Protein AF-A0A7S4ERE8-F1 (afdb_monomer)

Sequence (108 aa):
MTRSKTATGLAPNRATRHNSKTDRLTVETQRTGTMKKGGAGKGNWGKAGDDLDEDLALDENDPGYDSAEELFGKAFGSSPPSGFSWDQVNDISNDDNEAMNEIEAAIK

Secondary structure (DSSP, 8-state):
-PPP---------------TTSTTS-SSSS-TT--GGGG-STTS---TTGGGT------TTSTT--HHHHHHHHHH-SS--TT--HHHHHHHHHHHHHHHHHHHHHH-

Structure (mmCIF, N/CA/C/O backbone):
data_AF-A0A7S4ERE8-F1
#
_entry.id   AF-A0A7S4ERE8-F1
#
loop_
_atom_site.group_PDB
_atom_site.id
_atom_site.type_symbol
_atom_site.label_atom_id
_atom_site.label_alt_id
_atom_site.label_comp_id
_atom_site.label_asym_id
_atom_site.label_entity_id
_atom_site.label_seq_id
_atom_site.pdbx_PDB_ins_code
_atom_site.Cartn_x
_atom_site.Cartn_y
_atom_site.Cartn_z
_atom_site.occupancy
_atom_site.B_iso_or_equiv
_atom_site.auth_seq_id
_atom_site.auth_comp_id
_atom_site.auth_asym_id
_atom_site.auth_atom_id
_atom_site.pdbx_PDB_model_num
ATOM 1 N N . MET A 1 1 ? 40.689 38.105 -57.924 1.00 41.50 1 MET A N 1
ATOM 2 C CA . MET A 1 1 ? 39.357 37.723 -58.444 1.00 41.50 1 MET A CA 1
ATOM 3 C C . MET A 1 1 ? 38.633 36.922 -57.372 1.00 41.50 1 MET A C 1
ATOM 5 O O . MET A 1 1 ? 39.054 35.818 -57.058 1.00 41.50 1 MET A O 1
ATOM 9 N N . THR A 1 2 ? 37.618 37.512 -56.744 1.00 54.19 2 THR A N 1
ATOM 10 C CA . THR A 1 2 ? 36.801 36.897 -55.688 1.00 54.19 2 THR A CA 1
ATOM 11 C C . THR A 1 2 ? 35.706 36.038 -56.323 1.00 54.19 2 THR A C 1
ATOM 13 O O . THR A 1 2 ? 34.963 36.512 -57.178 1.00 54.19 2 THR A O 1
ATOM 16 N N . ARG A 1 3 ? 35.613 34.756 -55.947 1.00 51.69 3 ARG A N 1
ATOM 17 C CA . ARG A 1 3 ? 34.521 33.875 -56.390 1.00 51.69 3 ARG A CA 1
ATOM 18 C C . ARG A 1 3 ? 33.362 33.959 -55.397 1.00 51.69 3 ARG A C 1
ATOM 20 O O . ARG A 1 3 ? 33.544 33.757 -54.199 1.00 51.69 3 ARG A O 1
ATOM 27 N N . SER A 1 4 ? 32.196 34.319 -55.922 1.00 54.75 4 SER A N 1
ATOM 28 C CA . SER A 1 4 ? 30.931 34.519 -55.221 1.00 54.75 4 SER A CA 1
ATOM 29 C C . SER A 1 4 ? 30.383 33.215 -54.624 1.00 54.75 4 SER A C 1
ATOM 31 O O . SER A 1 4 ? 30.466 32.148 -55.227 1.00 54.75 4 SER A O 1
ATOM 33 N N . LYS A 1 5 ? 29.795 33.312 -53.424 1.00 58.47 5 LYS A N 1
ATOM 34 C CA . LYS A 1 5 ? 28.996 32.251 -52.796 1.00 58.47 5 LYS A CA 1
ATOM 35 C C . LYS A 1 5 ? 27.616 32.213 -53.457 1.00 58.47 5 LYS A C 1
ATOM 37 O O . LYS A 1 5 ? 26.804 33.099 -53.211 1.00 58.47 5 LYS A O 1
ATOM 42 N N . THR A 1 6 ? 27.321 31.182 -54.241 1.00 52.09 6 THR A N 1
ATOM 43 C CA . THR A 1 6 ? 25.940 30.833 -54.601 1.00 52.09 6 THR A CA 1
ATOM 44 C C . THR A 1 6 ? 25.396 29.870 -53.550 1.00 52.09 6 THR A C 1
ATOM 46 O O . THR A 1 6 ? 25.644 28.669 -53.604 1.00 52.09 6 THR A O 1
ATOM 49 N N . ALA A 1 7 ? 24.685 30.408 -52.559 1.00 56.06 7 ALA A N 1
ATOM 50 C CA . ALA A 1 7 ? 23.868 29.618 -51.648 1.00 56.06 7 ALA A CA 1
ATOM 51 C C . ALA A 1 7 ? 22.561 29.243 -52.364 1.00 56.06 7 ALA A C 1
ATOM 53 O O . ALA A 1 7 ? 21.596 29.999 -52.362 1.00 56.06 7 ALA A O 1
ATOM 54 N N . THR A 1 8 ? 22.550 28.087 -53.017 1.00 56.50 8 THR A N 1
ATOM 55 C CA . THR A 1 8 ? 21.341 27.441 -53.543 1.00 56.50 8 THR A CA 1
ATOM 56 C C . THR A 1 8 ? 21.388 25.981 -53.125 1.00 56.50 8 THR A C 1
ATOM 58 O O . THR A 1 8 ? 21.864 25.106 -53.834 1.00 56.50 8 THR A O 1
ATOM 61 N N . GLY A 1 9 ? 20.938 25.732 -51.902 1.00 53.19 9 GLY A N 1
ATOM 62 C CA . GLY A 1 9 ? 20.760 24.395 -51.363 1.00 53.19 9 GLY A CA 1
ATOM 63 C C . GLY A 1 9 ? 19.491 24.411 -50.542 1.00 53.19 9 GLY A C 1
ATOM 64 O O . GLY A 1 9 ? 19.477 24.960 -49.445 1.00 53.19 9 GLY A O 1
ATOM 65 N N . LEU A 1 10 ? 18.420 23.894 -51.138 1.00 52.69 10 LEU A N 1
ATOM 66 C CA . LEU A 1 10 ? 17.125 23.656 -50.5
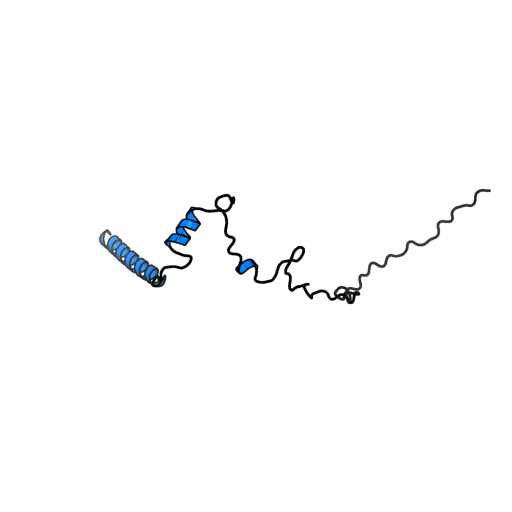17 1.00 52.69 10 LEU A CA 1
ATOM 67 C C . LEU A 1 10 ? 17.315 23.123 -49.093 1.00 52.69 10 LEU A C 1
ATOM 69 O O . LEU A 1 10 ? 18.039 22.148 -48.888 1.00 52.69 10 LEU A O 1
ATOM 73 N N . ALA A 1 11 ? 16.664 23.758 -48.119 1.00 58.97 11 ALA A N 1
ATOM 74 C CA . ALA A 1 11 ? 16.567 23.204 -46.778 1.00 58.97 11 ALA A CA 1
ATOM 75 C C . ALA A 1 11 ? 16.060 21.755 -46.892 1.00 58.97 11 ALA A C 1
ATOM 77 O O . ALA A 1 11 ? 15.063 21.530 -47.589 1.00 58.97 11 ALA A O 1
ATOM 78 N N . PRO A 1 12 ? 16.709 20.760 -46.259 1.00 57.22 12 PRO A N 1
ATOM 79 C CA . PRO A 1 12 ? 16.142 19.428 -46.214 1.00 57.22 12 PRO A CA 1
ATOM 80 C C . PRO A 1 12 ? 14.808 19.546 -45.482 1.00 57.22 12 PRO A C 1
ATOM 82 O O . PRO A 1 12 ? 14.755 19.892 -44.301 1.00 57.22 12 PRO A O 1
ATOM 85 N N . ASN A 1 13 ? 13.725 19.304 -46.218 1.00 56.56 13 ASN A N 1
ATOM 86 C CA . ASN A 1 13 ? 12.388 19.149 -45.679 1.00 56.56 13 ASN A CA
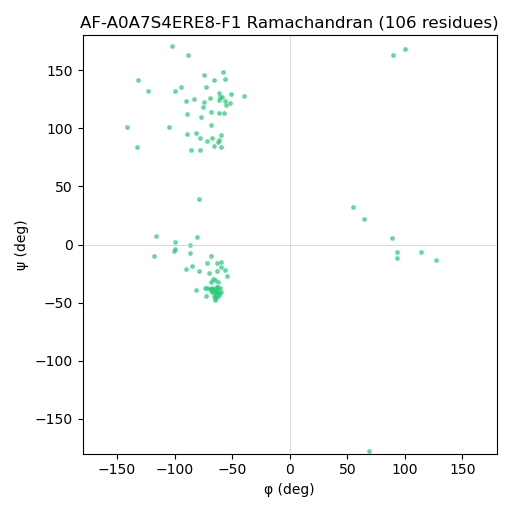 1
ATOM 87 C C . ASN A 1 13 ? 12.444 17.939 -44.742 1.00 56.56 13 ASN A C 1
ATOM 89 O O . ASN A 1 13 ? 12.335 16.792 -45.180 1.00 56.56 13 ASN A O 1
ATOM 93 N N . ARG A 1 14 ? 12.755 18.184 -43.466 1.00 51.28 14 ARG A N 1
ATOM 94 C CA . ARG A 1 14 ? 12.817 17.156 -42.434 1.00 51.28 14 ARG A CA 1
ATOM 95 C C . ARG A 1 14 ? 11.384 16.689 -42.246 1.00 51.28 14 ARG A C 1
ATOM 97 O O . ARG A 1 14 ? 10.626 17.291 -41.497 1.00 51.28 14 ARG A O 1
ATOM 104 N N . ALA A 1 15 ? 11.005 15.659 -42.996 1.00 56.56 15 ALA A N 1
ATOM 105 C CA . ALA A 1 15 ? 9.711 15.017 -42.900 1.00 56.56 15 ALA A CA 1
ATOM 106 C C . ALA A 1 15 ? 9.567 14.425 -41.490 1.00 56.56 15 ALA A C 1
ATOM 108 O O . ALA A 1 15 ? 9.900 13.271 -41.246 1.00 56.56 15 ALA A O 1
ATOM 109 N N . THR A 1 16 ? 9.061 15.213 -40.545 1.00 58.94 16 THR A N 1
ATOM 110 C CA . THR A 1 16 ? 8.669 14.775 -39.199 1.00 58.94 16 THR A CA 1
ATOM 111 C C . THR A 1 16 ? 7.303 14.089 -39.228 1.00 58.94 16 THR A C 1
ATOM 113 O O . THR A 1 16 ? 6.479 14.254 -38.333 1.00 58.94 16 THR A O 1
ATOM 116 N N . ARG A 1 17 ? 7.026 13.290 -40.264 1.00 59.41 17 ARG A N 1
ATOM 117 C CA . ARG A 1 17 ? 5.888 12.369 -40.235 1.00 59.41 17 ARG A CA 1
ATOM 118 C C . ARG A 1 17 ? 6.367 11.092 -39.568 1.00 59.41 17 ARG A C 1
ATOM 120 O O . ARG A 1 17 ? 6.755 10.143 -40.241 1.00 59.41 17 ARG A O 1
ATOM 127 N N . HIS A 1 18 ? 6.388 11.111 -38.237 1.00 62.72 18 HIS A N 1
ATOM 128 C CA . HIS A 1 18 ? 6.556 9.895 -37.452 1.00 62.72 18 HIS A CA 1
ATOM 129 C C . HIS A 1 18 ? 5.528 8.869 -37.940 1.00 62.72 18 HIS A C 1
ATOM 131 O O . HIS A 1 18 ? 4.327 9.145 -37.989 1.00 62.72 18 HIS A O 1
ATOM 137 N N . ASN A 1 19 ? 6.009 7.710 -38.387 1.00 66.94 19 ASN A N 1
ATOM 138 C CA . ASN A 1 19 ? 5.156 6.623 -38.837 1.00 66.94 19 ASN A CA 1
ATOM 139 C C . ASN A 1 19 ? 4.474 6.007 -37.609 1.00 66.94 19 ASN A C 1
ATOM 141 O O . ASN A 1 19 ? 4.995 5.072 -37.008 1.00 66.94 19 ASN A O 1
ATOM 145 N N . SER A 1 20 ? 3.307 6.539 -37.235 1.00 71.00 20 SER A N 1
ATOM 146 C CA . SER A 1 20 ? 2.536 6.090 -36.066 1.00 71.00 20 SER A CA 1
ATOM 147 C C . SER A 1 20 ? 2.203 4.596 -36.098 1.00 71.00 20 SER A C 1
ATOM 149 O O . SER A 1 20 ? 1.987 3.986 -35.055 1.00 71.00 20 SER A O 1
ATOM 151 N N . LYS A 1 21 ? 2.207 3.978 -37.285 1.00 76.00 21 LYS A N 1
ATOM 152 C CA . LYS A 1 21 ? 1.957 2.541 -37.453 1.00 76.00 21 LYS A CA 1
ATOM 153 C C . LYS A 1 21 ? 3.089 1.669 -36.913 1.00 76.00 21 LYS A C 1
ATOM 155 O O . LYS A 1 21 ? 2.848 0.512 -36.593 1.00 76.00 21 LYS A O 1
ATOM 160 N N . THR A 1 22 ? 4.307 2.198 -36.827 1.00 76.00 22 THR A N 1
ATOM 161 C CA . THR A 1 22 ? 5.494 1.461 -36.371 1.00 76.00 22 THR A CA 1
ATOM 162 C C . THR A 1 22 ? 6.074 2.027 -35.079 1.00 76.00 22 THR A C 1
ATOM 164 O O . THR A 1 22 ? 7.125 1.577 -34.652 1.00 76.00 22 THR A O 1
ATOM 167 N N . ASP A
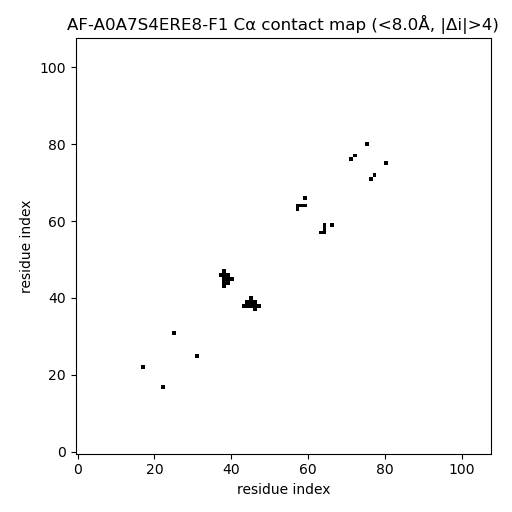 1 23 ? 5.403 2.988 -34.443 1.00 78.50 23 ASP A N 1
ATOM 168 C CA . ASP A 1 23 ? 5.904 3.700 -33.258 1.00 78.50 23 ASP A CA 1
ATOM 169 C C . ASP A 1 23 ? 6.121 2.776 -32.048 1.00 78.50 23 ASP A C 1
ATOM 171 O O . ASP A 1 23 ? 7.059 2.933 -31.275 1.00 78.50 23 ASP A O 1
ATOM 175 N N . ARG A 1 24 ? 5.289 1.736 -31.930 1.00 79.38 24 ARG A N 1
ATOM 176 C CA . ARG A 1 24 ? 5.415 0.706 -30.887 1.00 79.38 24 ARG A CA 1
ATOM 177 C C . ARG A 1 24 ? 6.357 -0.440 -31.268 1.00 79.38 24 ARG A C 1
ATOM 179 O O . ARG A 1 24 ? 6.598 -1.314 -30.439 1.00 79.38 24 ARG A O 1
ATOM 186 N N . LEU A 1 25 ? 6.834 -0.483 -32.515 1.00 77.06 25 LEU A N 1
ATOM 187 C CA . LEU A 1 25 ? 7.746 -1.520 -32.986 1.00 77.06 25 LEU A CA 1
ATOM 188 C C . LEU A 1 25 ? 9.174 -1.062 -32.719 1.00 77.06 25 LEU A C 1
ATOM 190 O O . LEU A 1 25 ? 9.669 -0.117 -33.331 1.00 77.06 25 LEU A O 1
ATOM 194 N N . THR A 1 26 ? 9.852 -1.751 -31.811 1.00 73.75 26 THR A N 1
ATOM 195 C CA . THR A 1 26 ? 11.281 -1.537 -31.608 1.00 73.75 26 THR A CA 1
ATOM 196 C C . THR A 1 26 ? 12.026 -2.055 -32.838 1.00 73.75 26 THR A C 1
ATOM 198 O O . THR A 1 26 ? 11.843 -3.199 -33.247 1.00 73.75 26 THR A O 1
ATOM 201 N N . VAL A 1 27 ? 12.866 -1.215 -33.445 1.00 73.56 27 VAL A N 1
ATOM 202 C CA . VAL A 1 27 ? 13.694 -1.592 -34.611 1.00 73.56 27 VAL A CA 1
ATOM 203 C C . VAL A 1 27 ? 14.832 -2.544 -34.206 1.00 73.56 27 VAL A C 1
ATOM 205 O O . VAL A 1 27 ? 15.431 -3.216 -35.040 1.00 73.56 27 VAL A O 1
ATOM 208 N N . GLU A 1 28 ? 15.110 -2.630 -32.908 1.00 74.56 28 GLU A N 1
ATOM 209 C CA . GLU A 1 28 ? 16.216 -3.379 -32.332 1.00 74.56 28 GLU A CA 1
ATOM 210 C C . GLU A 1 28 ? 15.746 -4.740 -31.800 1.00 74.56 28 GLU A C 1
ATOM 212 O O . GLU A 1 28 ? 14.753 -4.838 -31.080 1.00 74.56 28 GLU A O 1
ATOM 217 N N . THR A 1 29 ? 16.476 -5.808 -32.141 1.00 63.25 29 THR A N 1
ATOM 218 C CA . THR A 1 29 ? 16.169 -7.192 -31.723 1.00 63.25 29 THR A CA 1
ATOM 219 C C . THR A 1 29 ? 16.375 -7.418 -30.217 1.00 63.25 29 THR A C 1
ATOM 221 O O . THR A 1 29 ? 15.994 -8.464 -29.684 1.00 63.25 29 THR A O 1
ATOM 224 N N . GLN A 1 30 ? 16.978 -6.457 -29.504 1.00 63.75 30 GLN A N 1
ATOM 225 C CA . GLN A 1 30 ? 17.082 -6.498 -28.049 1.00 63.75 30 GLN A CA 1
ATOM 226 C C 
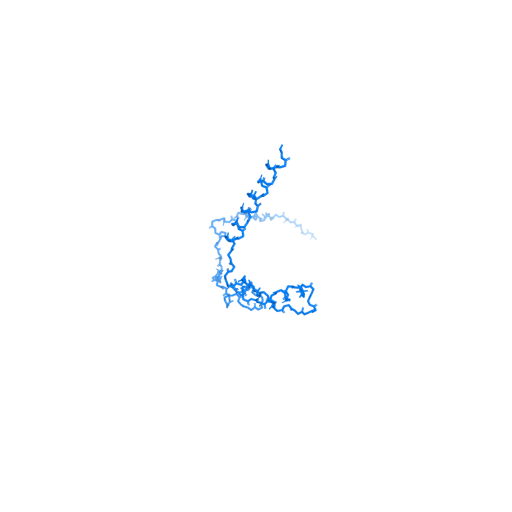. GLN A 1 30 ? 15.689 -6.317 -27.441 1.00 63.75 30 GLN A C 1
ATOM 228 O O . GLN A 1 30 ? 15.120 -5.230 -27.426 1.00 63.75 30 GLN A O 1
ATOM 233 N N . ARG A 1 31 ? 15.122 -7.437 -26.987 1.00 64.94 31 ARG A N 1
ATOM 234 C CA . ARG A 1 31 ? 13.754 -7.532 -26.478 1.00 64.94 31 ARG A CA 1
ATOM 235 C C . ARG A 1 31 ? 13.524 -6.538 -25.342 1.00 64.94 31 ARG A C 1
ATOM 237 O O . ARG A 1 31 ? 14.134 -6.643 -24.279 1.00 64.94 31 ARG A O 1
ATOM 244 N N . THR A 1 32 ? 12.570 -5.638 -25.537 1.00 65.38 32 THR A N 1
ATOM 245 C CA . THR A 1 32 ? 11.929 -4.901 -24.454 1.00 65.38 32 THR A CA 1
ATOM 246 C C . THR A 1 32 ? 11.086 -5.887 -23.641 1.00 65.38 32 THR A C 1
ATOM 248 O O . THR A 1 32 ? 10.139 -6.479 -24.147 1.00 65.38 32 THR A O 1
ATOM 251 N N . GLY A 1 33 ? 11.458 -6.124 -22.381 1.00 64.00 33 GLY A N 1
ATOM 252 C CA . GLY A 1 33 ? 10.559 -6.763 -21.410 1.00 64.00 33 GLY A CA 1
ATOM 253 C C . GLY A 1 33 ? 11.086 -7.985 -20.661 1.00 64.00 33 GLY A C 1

> Exercise goal:
Would you output only the span of the records above that opens with the line containing "ATOM 141 O O" and closes with the line containing "ATOM 177 C C", ends included and pictures dropped?

> Reply to the task:
ATOM 141 O O . ASN A 1 19 ? 4.995 5.072 -37.008 1.00 66.94 19 ASN A O 1
ATOM 145 N N . SER A 1 20 ? 3.307 6.539 -37.235 1.00 71.00 20 SER A N 1
ATOM 146 C CA . SER A 1 20 ? 2.536 6.090 -36.066 1.00 71.00 20 SER A CA 1
ATOM 147 C C . SER A 1 20 ? 2.203 4.596 -36.098 1.00 71.00 20 SER A C 1
ATOM 149 O O . SER A 1 20 ? 1.987 3.986 -35.055 1.00 71.00 20 SER A O 1
ATOM 151 N N . LYS A 1 21 ? 2.207 3.978 -37.285 1.00 76.00 21 LYS A N 1
ATOM 152 C CA . LYS A 1 21 ? 1.957 2.541 -37.453 1.00 76.00 21 LYS A CA 1
ATOM 153 C C . LYS A 1 21 ? 3.089 1.669 -36.913 1.00 76.00 21 LYS A C 1
ATOM 155 O O . LYS A 1 21 ? 2.848 0.512 -36.593 1.00 76.00 21 LYS A O 1
ATOM 160 N N . THR A 1 22 ? 4.307 2.198 -36.827 1.00 76.00 22 THR A N 1
ATOM 161 C CA . THR A 1 22 ? 5.494 1.461 -36.371 1.00 76.00 22 THR A CA 1
ATOM 162 C C . THR A 1 22 ? 6.074 2.027 -35.079 1.00 76.00 22 THR A C 1
ATOM 164 O O . THR A 1 22 ? 7.125 1.577 -34.652 1.00 76.00 22 THR A O 1
ATOM 167 N N . ASP A
 1 23 ? 5.403 2.988 -34.443 1.00 78.50 23 ASP A N 1
ATOM 168 C CA . ASP A 1 23 ? 5.904 3.700 -33.258 1.00 78.50 23 ASP A CA 1
ATOM 169 C C . ASP A 1 23 ? 6.121 2.776 -32.048 1.00 78.50 23 ASP A C 1
ATOM 171 O O . ASP A 1 23 ? 7.059 2.933 -31.275 1.00 78.50 23 ASP A O 1
ATOM 175 N N . ARG A 1 24 ? 5.289 1.736 -31.930 1.00 79.38 24 ARG A N 1
ATOM 176 C CA . ARG A 1 24 ? 5.415 0.706 -30.887 1.00 79.38 24 ARG A CA 1
ATOM 177 C C . ARG A 1 24 ? 6.357 -0.440 -31.268 1.00 79.38 24 ARG A C 1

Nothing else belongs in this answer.